Closed cbrnr closed 4 years ago
I'm guessing there's a reason Christian wanted the winsorizing in the python xdf importer. Let's get his input. @chkothe
Hey Clemens and Chad -- that parameter is indeed relevant for the robust estimation on the next line (it's the delta parameter of the Huber loss function above which deviations from the mean are treated as potential outliers and thus robustly).
@cbrnr It isn't used only for the clock values, but also for X 2 lines above.

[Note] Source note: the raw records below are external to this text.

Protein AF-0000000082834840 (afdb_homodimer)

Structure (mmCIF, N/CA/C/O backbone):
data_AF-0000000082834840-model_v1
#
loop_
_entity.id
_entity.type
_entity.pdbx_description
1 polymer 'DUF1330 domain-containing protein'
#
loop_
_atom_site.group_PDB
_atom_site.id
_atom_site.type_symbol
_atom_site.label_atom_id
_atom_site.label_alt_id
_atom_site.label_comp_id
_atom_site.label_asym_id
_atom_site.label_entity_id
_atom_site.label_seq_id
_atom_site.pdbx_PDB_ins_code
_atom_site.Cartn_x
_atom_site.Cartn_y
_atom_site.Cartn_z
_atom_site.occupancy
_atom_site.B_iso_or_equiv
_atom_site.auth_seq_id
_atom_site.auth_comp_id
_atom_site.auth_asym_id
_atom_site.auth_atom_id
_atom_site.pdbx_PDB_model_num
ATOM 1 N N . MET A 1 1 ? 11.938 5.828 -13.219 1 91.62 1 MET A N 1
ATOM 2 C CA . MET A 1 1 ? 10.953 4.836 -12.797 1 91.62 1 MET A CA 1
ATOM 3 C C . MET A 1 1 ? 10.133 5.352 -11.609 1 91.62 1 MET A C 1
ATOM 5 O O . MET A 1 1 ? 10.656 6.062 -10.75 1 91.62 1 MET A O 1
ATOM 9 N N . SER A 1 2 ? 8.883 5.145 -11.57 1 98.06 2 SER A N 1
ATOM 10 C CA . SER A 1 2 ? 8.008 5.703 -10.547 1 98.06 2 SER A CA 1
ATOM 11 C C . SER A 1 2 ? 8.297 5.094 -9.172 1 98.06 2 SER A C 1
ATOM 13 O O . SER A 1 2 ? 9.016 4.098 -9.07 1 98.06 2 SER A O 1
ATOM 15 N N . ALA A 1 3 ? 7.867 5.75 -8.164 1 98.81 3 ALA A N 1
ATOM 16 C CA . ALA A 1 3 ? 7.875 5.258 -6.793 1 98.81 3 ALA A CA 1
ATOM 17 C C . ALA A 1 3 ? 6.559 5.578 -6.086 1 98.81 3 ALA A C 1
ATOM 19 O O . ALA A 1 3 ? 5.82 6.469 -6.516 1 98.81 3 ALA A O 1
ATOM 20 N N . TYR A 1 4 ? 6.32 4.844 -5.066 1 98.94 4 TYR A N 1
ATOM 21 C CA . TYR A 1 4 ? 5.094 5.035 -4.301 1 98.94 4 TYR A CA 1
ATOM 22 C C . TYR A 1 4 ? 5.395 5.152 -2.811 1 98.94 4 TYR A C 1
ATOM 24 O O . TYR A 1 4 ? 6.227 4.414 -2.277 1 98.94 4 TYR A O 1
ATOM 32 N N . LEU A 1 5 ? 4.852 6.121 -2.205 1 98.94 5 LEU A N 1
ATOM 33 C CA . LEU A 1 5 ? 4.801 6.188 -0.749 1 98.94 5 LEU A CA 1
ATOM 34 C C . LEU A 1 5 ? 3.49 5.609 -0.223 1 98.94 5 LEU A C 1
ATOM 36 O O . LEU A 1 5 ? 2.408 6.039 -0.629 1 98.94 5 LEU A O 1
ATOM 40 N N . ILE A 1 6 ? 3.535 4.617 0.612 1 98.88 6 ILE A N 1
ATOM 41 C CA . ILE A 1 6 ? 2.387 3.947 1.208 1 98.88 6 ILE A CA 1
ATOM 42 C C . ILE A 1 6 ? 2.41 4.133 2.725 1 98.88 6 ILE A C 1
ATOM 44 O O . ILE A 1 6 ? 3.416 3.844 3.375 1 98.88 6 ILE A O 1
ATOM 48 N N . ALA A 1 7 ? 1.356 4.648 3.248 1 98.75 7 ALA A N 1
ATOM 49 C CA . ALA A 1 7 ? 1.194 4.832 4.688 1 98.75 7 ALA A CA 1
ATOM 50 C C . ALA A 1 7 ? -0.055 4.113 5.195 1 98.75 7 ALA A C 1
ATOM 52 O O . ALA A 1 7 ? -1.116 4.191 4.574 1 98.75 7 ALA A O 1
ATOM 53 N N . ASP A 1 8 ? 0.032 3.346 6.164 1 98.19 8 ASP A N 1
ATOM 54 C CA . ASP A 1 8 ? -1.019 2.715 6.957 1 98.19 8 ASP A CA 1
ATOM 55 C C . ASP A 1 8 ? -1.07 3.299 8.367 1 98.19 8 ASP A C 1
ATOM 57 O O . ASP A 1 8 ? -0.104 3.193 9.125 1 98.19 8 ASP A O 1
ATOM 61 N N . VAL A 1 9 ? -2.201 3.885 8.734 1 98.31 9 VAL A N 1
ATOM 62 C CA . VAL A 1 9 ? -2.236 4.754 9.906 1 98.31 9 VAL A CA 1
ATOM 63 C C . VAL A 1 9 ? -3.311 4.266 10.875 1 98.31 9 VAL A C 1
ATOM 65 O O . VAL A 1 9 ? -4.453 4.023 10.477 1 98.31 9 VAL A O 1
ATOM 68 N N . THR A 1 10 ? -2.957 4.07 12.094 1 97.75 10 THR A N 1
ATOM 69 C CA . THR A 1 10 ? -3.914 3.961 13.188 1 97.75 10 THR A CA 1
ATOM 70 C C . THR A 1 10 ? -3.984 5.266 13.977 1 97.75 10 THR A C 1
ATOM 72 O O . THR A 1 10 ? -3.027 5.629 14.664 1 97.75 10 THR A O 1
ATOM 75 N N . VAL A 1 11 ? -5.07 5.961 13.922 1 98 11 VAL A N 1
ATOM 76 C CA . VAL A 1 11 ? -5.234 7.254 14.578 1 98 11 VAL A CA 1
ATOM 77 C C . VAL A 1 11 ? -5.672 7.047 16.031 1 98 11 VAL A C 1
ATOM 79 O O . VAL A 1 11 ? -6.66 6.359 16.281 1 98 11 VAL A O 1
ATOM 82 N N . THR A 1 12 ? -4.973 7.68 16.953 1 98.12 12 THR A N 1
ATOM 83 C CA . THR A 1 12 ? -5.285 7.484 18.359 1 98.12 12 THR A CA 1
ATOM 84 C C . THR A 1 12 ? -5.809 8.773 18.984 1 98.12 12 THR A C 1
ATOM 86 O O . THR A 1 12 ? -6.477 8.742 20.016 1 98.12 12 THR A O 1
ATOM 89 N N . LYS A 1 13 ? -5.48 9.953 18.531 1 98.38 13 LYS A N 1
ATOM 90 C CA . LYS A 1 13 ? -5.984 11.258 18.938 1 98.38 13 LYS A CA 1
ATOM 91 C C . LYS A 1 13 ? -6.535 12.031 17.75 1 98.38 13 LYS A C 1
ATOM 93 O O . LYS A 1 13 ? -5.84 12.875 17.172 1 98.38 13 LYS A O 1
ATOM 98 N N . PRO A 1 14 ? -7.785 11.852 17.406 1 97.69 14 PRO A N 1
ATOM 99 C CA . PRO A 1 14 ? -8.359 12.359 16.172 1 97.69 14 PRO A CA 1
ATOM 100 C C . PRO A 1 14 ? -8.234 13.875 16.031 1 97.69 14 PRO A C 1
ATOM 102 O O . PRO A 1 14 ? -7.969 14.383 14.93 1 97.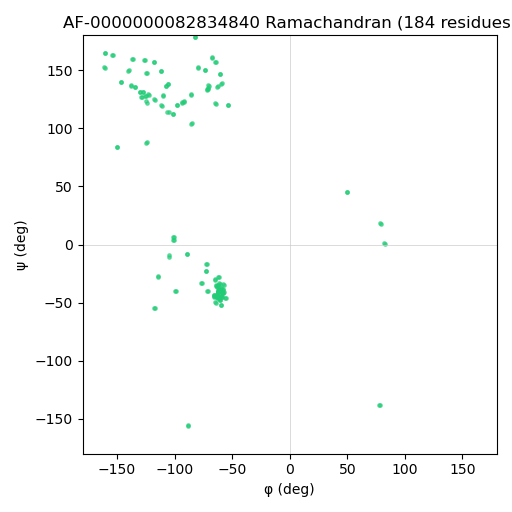69 14 PRO A O 1
ATOM 105 N N . ALA A 1 15 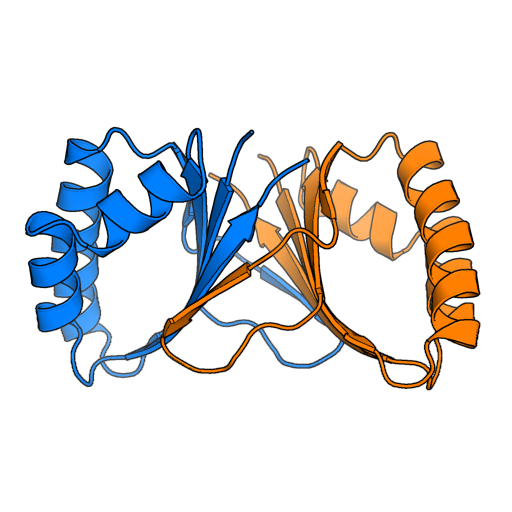? -8.391 14.594 17.109 1 97.88 15 ALA A N 1
ATOM 106 C CA . ALA A 1 15 ? -8.328 16.047 17.031 1 97.88 15 ALA A CA 1
ATOM 107 C C . ALA A 1 15 ? -6.926 16.516 16.625 1 97.88 15 ALA A C 1
ATOM 109 O O . ALA A 1 15 ? -6.777 17.359 15.734 1 97.88 15 ALA A O 1
ATOM 110 N N . GLN A 1 16 ? -5.977 15.992 17.297 1 98.12 16 GLN A N 1
ATOM 111 C CA . GLN A 1 16 ? -4.594 16.328 16.953 1 98.12 16 GLN A CA 1
ATOM 112 C C . GLN A 1 16 ? -4.234 15.844 15.555 1 98.12 16 GLN A C 1
ATOM 114 O O . GLN A 1 16 ? -3.486 16.516 14.844 1 98.12 16 GLN A O 1
ATOM 119 N N . TYR A 1 17 ? -4.742 14.734 15.164 1 98.44 17 TYR A N 1
ATOM 120 C CA . TYR A 1 17 ? -4.465 14.18 13.844 1 98.44 17 TYR A CA 1
ATOM 121 C C . TYR A 1 17 ? -5.023 15.086 12.75 1 98.44 17 TYR A C 1
ATOM 123 O O . TYR A 1 17 ? -4.453 15.172 11.656 1 98.44 17 TYR A O 1
ATOM 131 N N . GLU A 1 18 ? -6.102 15.781 13.055 1 97.88 18 GLU A N 1
ATOM 132 C CA . GLU A 1 18 ? -6.652 16.719 12.078 1 97.88 18 GLU A CA 1
ATOM 133 C C . GLU A 1 18 ? -5.668 17.844 11.781 1 97.88 18 GLU A C 1
ATOM 135 O O . GLU A 1 18 ? -5.586 18.312 10.641 1 97.88 18 GLU A O 1
ATOM 140 N N . ASP A 1 19 ? -4.945 18.266 12.766 1 97.06 19 ASP A N 1
ATOM 141 C CA . ASP A 1 19 ? -3.904 19.266 12.562 1 97.06 19 ASP A CA 1
ATOM 142 C C . ASP A 1 19 ? -2.811 18.75 11.633 1 97.06 19 ASP A C 1
ATOM 144 O O . ASP A 1 19 ? -2.344 19.469 10.742 1 97.06 19 ASP A O 1
ATOM 148 N N . TYR A 1 20 ? -2.416 17.562 11.891 1 98.44 20 TYR A N 1
ATOM 149 C CA . TYR A 1 20 ? -1.448 16.906 11.016 1 98.44 20 TYR A CA 1
ATOM 150 C C . TYR A 1 20 ? -1.953 16.875 9.578 1 98.44 20 TYR A C 1
ATOM 152 O O . TYR A 1 20 ? -1.209 17.188 8.641 1 98.44 20 TYR A O 1
ATOM 160 N N . LYS A 1 21 ? -3.201 16.516 9.32 1 98 21 LYS A N 1
ATOM 161 C CA . LYS A 1 21 ? -3.758 16.391 7.973 1 98 21 LYS A CA 1
ATOM 162 C C . LYS A 1 21 ? -3.703 17.734 7.23 1 98 21 LYS A C 1
ATOM 164 O O . LYS A 1 21 ? -3.412 17.766 6.035 1 98 21 LYS A O 1
ATOM 169 N N . ARG A 1 22 ? -3.967 18.766 7.965 1 98.25 22 ARG A N 1
ATOM 170 C CA . ARG A 1 22 ? -3.9 20.094 7.359 1 98.25 22 ARG A CA 1
ATOM 171 C C . ARG A 1 22 ? -2.486 20.406 6.879 1 98.25 22 ARG A C 1
ATOM 173 O O . ARG A 1 22 ? -2.295 20.844 5.742 1 98.25 22 ARG A O 1
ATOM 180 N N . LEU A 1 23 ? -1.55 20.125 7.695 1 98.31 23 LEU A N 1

As best as I can tell, values below rho
will have their residuals penalized by L2, whereas values above rho
will have their values penalized by L1. Instead of passing this value to the robust regression function as the rho
value, you divide both x and y by the value and use the default rho=1
. Is this equivalent? Am I interpreting the intention properly? If so, do you think we could simply pass the value to the robust regression function argument? Are there any numerical precision considerations I'm missing?
While we're on this topic, is that still considered 'winsorizing'? There doesn't seem to be any clipping. Maybe we should rename the parameter?
I don't see where winsor_threshold
is used except for dividing X
and y
- that just scales the values of the clock and offsets by an equal amount. _robust_fit
is then called with X
and y
with the default rho=1
. If indeed rho
should be rho / winsor_threshold
(or some other scaled value), then I think it would be better to integrate that into the parameter itself.
But this is more or less an API decision, currently I find it really difficult to see how this algorithm works if part of a parameter needs to be worked into the data before applying the function. I'll revert this change and only leave the simplified reshaping of X
.
@cbrnr yes the intention of those divisions should have been documented better, my fault. @cboulay the purpose of rho parameter is actually unrelated (it's a coupling parameter in the alternating-directions method), although it's possible that it does ultimately simplify in the way you describe (without having checked it myself) -- but normally the Huber threshold would be a third parameter that would have to be worked into the optimizer (I think some of the 1's in the code would have to be replaced by that). Now, while that would make things more explicit, and perhaps allow the robust fit method to be used in other contexts, for now it'd be a purely internal reshuffling, and we'd need to implement some strong tests to ensure that the behavior is identical (since it's easy for breakages to go unnoticed in that sort of code, especially if the test data don't exhibit the kinds of pathologies that the method is designed to protect against).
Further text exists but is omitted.